MinesweeperDataset

class dgl.data.MinesweeperDataset(raw_dir=None, force_reload=False, verbose=True, transform=None)[source]

Bases: HeterophilousGraphDataset

Minesweeper dataset from the β€˜A Critical Look at the Evaluation of GNNs under Heterophily: Are We Really Making Progress? <https://arxiv.org/abs/2302.11640>’__ paper.

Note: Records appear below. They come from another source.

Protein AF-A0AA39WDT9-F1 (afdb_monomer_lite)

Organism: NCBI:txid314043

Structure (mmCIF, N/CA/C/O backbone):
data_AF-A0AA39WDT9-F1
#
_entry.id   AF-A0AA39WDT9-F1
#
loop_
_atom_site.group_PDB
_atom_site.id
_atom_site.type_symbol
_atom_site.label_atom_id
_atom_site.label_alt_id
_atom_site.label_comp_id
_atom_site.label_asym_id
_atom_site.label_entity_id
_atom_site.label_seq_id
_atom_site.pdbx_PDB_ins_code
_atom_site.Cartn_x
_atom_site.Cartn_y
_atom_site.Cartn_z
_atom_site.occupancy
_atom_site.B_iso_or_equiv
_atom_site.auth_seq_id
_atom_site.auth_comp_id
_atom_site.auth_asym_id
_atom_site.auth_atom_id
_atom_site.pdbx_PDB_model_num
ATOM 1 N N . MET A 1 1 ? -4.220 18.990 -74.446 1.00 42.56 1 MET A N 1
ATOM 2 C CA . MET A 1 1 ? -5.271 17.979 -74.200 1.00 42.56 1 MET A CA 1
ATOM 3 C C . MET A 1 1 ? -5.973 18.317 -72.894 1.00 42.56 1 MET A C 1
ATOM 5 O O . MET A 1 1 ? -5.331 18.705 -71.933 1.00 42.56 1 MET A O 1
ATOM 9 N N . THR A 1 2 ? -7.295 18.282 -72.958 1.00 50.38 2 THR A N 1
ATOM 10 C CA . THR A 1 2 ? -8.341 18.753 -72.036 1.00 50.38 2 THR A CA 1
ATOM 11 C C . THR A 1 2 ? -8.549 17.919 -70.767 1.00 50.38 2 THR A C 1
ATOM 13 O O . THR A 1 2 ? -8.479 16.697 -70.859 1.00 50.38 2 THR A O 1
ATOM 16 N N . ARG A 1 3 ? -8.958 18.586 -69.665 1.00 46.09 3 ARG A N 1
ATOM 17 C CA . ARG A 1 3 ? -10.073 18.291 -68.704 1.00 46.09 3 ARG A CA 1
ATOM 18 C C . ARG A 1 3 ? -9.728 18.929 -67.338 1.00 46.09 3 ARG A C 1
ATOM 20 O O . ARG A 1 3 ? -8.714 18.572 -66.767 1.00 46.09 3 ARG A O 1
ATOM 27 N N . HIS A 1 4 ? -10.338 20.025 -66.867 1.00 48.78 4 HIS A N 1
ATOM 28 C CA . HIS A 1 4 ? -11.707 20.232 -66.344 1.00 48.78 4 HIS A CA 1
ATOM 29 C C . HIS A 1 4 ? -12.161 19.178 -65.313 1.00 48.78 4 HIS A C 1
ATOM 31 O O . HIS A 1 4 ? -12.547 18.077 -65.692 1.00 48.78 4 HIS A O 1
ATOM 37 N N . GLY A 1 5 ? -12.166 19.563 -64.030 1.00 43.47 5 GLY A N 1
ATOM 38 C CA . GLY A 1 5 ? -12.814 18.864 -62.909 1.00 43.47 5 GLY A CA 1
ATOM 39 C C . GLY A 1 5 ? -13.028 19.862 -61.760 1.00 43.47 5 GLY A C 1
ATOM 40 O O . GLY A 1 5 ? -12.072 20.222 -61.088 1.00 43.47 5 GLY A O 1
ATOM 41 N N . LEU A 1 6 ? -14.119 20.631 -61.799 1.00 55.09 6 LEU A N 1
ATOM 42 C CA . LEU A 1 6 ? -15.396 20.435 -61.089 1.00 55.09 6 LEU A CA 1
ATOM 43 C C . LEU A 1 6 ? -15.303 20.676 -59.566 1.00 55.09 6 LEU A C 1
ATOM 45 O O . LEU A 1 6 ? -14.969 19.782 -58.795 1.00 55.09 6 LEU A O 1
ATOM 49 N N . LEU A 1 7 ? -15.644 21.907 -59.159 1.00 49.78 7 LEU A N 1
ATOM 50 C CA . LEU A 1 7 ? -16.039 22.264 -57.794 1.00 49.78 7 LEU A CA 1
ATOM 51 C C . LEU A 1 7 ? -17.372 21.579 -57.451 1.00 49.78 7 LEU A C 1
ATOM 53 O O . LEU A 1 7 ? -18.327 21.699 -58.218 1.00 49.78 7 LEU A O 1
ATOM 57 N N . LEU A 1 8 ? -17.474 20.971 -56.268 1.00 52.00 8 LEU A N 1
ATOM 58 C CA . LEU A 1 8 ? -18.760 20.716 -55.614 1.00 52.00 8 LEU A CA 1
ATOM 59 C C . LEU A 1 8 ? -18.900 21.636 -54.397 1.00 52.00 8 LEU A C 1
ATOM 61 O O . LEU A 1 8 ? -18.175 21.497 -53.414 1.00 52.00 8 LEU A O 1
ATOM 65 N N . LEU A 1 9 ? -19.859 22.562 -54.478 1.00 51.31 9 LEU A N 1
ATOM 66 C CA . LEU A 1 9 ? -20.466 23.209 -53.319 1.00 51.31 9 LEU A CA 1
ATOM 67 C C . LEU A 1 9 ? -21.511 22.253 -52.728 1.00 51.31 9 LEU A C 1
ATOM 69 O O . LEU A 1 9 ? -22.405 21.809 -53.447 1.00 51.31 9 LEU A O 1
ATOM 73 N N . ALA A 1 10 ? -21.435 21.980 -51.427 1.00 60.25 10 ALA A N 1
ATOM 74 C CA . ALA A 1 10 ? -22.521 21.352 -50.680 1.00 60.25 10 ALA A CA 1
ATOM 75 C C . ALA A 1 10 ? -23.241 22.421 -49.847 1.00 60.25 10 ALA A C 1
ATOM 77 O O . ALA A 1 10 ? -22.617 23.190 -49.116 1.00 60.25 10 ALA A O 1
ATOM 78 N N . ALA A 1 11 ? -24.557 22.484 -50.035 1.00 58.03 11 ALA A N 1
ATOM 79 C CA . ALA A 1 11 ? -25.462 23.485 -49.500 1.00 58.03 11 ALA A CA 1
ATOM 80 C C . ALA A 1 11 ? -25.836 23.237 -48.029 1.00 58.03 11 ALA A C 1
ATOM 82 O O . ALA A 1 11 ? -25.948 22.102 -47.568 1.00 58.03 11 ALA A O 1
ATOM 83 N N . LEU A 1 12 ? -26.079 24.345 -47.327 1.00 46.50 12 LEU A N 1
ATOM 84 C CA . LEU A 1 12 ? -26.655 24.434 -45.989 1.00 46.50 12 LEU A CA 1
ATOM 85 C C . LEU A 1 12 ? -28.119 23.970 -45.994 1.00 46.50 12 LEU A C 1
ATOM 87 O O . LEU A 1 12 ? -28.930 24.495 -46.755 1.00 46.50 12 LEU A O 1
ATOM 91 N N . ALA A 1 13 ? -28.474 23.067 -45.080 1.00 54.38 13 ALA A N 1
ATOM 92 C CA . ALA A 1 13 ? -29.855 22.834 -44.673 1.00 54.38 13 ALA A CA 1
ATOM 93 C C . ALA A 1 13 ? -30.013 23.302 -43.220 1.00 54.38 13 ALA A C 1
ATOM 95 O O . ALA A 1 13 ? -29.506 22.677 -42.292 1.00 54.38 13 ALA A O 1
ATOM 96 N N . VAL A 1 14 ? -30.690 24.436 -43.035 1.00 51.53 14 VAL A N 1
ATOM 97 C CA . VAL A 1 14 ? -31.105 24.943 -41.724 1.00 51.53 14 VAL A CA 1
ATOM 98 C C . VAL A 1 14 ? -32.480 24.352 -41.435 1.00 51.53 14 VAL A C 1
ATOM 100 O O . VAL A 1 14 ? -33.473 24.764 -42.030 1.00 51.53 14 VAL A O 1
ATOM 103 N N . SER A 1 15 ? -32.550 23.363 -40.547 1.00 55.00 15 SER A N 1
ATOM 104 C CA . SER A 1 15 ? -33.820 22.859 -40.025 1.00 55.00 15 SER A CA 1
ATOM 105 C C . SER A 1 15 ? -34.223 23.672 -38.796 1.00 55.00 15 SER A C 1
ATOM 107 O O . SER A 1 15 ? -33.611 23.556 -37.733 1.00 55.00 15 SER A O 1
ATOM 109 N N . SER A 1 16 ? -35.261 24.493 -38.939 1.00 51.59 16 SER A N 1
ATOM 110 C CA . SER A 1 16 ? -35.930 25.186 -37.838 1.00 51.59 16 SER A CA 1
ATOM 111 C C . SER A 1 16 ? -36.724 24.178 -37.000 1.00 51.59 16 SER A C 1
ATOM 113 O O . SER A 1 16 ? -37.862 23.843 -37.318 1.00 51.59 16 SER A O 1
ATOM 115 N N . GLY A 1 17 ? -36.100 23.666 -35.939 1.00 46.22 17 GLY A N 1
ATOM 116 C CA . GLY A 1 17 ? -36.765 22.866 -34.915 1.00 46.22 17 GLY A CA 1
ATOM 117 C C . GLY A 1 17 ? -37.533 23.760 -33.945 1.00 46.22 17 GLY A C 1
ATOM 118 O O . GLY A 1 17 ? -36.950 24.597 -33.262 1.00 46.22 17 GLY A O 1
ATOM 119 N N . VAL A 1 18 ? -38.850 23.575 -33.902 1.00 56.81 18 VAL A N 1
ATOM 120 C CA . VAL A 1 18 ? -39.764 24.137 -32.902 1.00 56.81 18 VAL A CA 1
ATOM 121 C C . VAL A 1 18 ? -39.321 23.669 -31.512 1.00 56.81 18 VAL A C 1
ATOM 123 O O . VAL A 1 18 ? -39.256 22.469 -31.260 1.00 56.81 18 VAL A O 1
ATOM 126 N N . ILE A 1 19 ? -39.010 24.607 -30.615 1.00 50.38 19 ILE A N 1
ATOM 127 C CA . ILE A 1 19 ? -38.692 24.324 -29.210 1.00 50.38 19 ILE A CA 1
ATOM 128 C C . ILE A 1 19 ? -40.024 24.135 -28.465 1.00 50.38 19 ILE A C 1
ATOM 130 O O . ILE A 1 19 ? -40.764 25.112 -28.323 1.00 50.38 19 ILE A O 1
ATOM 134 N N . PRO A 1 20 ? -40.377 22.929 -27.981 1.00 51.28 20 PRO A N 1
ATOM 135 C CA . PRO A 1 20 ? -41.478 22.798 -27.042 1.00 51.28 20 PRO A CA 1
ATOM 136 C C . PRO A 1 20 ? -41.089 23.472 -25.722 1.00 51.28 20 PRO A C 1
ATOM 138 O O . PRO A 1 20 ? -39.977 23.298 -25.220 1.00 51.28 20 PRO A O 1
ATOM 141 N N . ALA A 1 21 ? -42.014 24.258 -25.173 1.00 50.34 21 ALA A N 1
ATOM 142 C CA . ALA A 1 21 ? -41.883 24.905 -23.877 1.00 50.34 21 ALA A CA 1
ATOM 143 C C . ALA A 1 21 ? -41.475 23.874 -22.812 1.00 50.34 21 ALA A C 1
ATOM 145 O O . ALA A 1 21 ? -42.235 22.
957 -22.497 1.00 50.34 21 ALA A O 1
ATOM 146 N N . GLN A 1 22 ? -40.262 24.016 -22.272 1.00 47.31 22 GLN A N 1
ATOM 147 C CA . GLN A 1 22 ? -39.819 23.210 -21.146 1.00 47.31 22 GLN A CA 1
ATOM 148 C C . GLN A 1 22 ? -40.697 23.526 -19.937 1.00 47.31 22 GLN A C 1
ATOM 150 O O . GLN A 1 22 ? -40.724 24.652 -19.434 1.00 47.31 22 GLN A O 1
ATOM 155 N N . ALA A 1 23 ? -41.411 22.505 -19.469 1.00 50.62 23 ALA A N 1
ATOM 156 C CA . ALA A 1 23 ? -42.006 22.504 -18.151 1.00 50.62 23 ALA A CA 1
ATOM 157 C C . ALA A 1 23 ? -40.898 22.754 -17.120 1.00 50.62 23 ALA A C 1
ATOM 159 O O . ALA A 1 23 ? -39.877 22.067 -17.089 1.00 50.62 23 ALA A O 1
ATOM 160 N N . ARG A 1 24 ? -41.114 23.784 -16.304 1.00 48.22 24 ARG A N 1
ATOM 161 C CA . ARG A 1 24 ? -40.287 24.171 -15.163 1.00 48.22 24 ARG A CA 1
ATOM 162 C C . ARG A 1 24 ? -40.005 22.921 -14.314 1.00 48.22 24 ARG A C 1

This dataset is inspired by the Minesweeper game. The graph is a regular 100x100 grid where each node (cell) is connected to eight neighboring nodes (with the exception of nodes at the edge of the grid, which have fewer neighbors). 20% of the nodes are randomly selected as mines. The task is to predict which nodes are mines. The node features are one-hot-encoded numbers of neighboring mines. However, for randomly selected 50% of the nodes, the features are unknown, which is indicated by a separate binary feature.

Statistics:

  • Nodes: 10000

  • Edges: 78804

  • Classes: 2

  • Node features: 7

  • 10 train/val/test splits

Parameters:
  • raw_dir (str, optional) – Raw file directory to store the processed data. Default: ~/.dgl/

  • force_reload (bool, optional) – Whether to re-download the data source. Default: False

  • verbose (bool, optional) – Whether to print progress information. Default: True

  • transform (callable, optional) – A transform that takes in a DGLGraph object and returns a transformed version. The DGLGraph object will be transformed before every access. Default: None

num_classes

Number of node classes

Type:

int

Examples

>>> from dgl.data import MinesweeperDataset
>>> dataset = MinesweeperDataset()
>>> g = dataset[0]
>>> num_classes = dataset.num_classes
>>> # get node features
>>> feat = g.ndata["feat"]
>>> # get the first data split
>>> train_mask = g.ndata["train_mask"][:, 0]
>>> val_mask = g.ndata["val_mask"][:, 0]
>>> test_mask = g.ndata["test_mask"][:, 0]
>>> # get labels
>>> label = g.ndata['label']
__getitem__(idx)

Gets the data object at index.

__len__()

The number of examples in the dataset.